World Models: From Prediction to Planning, HWM and the Challenge of Long-Horizon Control

特邀专栏作者

2026-04-17 10:20

This article is about 2700 words, reading the full article takes about 4 minutes

On April 3rd, a team from NYU and Meta FAIR published a paper titled "Hierarchical Planning with Latent World Models (HWM)". Original paper link: (https://arxiv.org/abs/2604.03208). This paper shifts its focus away from generating more realistic future frames, turning instead to a long-standing execution challenge for world models. Once the task chain is extended, prediction errors accumulate continuously, and the action search space expands rapidly.

AI Summary

Expand

Core Insight: The research focus of world models is shifting from enhancing internal predictive capabilities to building executable system capabilities that integrate prediction, planning, and verification, aiming to solve the problems of error accumulation and planning complexity in long-horizon, multi-stage tasks.
Key Elements:
1. V-JEPA 2, pre-trained on over a million hours of video, demonstrates the potential of world models in representation learning and basic prediction, providing a foundation for subsequent planning.
2. By introducing a hierarchical planning structure, HWM decomposes long tasks into high-level phase paths and low-level local actions, increasing success rates in real-world grasping tasks from 0% to 70%.
3. Hierarchical planning not only improves task success rates but also reduces planning computational costs in some scenarios to approximately one-quarter of the original.
4. The WAV model focuses on a model's ability to identify and correct its own prediction distortions, representing a development direction for system verification capabilities.
5. Research trends indicate that world models are evolving from merely predicting the future towards integrated system capabilities encompassing prediction, planning, and verification, to address the challenges of long-chain, multi-stage tasks.

Introduction

Over the past year, the research focus in world models has initially centered on representation learning and future prediction. Models first understand the world, then internally simulate future states. This path has already yielded a number of representative results. V-JEPA 2 (Video Joint Embedding Predictive Architecture 2—a video world model suite released by Meta in 2025), pre-trained on over 1 million hours of internet video and then combined with a small amount of robot interaction data, demonstrates the potential of world models in understanding, prediction, and zero-shot robot planning.

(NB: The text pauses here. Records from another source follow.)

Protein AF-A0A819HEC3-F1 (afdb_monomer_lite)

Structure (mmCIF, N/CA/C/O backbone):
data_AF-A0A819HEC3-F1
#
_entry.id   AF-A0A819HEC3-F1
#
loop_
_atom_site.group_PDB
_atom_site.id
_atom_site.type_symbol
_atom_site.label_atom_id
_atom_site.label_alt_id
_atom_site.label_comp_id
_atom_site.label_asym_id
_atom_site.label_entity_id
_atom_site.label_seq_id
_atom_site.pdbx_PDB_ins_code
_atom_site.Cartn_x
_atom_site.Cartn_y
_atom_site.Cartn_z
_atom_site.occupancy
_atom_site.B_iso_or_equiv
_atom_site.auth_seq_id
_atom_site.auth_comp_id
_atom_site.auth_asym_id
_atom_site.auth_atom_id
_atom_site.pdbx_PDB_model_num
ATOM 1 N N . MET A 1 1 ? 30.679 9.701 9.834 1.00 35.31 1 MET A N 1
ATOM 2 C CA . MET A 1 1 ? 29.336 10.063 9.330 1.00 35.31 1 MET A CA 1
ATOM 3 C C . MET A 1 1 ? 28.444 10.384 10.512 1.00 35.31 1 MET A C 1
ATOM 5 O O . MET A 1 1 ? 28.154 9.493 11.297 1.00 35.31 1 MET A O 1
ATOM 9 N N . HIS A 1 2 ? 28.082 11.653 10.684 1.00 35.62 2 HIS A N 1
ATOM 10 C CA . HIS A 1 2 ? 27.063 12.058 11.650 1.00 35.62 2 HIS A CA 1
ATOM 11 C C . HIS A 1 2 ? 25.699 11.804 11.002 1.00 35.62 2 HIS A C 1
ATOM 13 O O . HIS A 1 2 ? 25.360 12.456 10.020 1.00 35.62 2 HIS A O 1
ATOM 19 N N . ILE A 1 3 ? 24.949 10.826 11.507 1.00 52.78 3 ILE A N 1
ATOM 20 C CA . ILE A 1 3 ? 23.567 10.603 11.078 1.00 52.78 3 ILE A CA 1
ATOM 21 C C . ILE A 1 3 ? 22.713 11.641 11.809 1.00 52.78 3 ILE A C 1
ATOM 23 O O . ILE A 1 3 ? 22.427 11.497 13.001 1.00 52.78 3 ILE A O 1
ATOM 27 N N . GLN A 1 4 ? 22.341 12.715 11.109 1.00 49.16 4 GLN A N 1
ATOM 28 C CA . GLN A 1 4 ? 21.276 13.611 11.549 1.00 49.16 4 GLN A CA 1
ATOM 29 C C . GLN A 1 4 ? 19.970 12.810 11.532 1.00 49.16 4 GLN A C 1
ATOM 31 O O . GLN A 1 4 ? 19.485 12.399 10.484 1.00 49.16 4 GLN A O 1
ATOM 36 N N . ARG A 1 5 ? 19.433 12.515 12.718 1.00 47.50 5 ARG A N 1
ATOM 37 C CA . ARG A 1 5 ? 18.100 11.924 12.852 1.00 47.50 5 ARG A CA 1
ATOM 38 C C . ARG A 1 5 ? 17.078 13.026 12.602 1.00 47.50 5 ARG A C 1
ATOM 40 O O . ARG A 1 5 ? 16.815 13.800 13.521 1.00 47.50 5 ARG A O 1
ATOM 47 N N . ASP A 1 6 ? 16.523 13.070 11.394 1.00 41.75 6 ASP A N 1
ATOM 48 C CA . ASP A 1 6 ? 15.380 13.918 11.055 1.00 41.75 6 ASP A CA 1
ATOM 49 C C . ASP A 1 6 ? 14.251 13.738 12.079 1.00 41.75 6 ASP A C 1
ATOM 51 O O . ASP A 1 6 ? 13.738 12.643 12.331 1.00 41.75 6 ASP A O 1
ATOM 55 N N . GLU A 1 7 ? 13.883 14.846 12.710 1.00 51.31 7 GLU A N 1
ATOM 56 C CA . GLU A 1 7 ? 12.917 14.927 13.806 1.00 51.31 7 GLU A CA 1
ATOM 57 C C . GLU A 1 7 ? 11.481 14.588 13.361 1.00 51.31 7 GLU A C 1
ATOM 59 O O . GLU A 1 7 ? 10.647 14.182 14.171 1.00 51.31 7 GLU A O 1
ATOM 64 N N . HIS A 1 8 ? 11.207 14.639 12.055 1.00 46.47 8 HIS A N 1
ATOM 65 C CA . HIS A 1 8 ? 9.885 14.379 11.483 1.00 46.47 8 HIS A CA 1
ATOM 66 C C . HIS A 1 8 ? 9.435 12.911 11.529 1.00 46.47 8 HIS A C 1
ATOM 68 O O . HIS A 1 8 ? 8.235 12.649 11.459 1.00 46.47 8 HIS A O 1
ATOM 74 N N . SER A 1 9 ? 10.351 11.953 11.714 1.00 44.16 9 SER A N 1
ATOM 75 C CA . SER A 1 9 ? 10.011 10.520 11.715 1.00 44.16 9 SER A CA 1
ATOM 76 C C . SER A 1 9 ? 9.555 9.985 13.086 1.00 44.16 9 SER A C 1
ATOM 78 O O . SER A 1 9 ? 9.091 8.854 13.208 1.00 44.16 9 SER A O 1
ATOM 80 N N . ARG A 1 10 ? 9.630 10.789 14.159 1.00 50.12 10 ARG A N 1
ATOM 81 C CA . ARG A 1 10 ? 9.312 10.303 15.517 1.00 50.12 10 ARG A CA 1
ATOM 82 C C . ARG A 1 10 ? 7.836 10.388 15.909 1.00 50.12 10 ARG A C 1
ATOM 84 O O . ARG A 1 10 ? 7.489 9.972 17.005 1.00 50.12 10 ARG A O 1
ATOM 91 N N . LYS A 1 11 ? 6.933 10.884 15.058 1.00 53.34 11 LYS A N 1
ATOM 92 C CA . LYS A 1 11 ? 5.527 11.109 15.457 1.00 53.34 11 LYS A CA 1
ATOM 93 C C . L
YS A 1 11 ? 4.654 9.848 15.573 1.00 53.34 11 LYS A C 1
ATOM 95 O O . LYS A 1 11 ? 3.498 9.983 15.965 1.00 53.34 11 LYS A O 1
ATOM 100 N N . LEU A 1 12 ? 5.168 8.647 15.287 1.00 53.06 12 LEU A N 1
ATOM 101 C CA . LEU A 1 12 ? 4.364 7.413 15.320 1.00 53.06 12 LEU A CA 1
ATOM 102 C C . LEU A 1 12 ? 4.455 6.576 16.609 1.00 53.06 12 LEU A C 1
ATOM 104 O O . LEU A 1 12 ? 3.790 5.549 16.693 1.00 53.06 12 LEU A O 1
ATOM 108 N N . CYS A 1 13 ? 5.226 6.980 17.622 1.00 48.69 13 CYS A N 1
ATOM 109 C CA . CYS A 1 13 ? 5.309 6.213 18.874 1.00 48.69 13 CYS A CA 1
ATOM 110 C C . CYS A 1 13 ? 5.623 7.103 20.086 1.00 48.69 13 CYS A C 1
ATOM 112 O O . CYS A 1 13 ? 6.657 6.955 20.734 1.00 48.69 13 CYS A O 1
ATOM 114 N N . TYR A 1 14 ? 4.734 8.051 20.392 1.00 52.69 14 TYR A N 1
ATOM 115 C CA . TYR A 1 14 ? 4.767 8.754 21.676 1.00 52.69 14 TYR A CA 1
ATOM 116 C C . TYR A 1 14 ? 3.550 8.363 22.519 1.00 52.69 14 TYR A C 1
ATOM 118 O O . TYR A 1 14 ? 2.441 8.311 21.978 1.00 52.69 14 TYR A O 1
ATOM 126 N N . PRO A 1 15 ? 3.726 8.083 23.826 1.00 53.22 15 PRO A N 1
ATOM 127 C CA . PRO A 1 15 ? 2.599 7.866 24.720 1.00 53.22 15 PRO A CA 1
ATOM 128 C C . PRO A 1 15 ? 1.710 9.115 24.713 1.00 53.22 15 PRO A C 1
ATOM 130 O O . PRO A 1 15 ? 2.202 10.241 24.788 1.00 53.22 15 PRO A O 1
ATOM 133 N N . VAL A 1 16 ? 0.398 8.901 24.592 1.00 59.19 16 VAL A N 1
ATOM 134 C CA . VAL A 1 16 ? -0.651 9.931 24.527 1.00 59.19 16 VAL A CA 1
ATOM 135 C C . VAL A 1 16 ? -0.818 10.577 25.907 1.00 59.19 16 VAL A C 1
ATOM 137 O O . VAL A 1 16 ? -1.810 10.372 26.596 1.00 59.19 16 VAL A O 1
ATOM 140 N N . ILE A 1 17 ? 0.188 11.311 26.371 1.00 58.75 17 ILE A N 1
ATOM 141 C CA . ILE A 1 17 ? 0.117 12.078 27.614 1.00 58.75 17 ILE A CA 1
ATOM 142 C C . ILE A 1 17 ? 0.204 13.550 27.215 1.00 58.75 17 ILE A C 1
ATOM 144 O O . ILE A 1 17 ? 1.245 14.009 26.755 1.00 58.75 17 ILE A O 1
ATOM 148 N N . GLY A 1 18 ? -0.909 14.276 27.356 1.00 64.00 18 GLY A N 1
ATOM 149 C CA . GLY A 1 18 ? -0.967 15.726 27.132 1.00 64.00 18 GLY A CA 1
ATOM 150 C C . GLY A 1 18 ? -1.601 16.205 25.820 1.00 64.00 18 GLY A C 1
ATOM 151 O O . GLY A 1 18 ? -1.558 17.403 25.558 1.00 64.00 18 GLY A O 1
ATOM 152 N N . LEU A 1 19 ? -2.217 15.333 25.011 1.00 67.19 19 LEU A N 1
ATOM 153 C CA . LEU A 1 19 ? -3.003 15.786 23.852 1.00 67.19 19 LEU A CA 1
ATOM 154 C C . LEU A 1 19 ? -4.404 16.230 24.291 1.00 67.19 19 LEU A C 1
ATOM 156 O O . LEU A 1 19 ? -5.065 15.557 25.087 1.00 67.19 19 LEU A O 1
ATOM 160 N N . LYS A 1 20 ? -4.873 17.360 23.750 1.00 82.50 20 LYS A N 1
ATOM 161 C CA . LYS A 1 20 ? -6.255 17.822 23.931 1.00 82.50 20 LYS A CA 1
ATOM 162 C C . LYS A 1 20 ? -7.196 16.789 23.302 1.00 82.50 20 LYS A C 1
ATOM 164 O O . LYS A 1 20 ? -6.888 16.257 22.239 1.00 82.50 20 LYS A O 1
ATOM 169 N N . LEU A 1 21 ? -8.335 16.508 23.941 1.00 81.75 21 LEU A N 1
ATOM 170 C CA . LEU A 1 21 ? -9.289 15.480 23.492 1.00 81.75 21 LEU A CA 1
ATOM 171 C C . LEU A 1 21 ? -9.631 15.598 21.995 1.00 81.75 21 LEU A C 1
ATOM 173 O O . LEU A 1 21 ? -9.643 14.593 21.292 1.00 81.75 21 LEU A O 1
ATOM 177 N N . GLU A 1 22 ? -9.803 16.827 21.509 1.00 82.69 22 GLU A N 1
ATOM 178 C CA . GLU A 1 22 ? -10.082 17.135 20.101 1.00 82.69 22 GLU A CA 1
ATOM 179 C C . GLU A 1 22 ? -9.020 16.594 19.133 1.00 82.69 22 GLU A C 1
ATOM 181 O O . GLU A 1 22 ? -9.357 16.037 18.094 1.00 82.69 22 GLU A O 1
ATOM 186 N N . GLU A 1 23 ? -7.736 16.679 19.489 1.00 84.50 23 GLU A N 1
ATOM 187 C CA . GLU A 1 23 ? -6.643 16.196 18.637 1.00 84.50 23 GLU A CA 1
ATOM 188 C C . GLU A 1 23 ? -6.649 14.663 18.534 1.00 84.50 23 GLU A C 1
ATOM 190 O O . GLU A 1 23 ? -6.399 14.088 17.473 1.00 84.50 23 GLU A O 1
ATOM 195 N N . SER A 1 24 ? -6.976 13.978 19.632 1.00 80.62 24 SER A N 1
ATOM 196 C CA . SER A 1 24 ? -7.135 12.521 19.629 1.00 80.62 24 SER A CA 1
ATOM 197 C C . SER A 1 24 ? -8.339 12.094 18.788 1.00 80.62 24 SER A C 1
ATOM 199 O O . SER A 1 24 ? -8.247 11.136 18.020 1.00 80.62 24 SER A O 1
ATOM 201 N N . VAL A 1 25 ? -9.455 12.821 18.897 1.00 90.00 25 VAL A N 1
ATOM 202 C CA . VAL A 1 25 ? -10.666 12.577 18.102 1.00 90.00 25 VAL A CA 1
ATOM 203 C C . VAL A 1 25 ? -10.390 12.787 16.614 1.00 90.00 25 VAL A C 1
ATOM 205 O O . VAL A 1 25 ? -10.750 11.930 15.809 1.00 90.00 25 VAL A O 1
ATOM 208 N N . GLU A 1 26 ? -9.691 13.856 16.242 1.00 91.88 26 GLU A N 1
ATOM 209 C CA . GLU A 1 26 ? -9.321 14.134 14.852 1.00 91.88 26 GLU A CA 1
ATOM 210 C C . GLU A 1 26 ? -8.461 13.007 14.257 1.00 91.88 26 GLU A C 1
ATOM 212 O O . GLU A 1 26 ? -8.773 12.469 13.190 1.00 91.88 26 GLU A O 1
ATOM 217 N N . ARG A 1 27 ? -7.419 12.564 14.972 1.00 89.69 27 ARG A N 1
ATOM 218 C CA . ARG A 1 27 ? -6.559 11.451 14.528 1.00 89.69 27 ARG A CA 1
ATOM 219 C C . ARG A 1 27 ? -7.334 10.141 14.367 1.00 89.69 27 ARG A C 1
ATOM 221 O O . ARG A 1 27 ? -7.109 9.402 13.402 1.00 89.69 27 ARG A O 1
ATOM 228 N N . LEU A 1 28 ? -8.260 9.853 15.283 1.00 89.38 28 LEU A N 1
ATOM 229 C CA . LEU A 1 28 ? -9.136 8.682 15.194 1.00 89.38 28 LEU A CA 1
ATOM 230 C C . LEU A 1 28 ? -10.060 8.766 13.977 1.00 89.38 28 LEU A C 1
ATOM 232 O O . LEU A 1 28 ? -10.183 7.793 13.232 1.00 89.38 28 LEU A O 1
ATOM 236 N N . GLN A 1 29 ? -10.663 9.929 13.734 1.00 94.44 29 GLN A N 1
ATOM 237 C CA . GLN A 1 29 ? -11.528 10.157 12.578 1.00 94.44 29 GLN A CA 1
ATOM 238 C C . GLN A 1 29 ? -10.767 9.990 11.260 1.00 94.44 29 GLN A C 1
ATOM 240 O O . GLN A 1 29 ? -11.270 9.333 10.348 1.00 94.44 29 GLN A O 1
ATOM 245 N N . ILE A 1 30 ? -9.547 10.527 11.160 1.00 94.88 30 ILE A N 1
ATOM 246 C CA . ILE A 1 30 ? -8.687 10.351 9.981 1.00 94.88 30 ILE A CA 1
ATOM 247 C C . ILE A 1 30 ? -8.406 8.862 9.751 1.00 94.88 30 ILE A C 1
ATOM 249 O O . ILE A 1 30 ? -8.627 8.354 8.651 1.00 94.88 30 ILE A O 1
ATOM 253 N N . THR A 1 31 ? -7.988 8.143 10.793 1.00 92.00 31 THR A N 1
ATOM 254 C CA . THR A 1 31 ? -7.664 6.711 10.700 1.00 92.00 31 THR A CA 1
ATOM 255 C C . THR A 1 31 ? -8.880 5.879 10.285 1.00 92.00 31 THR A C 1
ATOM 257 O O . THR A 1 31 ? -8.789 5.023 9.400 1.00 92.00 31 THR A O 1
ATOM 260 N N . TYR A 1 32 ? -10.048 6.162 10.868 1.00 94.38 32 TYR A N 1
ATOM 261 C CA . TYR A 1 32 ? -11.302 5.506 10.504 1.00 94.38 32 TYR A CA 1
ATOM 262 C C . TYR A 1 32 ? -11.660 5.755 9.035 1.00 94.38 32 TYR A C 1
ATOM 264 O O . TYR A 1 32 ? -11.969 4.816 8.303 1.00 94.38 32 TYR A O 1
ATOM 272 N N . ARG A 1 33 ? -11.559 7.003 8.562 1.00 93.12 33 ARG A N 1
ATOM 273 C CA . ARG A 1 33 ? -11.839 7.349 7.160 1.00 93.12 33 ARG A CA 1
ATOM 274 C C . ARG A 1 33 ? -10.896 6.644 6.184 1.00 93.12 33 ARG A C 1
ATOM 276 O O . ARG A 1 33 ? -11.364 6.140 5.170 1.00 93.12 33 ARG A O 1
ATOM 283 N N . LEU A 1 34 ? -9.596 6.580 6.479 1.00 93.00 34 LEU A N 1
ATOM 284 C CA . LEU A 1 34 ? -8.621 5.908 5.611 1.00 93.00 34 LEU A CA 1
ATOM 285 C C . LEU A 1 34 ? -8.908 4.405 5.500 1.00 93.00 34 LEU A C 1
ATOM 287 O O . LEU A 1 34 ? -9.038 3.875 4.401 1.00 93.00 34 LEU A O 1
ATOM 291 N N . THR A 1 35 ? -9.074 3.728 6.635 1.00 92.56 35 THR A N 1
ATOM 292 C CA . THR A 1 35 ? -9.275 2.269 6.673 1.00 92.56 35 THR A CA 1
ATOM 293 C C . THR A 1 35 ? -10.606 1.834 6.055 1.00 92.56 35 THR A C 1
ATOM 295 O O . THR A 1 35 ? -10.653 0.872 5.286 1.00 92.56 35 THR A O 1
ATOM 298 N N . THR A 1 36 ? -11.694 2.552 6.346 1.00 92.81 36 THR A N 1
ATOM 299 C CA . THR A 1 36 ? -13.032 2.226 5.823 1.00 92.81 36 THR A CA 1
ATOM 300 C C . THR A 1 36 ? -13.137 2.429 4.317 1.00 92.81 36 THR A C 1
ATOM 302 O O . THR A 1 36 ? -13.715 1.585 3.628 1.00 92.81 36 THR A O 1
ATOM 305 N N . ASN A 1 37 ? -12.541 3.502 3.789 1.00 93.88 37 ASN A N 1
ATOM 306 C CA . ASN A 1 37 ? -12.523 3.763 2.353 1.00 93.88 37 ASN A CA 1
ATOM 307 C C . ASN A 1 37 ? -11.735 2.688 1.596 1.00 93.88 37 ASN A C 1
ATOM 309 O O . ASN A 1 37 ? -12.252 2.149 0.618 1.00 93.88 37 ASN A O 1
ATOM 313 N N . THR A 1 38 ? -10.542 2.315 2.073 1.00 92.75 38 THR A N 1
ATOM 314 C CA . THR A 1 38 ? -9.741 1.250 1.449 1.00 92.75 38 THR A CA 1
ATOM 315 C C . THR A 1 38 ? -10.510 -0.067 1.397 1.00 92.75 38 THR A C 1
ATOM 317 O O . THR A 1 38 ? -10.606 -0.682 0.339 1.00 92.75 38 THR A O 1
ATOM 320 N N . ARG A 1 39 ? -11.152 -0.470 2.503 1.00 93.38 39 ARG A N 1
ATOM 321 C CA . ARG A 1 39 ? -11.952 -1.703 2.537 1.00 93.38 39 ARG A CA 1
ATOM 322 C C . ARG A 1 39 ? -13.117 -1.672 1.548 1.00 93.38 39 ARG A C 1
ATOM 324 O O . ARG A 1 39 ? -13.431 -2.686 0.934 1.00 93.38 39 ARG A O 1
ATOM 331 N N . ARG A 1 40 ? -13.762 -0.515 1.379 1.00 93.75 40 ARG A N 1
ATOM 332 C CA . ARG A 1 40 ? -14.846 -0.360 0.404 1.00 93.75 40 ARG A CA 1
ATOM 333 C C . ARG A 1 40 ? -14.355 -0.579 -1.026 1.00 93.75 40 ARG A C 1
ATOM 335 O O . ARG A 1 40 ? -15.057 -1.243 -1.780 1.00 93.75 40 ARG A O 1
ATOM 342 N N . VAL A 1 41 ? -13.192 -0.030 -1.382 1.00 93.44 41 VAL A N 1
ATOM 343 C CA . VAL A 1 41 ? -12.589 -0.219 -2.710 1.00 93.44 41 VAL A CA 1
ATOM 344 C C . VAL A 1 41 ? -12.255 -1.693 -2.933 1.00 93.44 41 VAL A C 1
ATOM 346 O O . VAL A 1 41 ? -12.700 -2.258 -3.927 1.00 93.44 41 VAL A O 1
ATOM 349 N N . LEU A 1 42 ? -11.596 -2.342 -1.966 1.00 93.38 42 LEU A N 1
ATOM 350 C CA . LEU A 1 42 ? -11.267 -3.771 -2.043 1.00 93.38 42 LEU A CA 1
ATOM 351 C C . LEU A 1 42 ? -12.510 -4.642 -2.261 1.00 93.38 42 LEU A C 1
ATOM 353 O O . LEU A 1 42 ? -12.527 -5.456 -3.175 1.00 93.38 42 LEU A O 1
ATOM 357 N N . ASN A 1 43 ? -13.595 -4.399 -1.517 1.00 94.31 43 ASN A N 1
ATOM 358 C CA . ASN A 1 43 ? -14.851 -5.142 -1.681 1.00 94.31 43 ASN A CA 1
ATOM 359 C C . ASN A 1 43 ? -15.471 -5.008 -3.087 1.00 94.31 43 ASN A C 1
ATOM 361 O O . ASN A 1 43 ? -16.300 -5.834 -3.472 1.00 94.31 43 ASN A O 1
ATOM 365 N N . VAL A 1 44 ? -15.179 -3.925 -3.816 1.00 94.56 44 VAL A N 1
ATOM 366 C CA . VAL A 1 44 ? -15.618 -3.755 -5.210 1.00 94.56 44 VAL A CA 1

However, a model's ability to predict does not equate to its ability to handle long-horizon tasks. When faced with multi-stage control, systems typically encounter two pressures. One is that prediction errors continuously accumulate during long rollouts (sequential multi-step simulation), causing the entire path to increasingly deviate from the target. The other is that the action search space expands rapidly as the horizon (planning distance) grows, leading to continuously rising planning costs. HWM does not rewrite the underlying learning path of world models; instead, it adds a hierarchical planning structure on top of existing action-conditioned world models, allowing the system to first organize stage paths and then handle local actions.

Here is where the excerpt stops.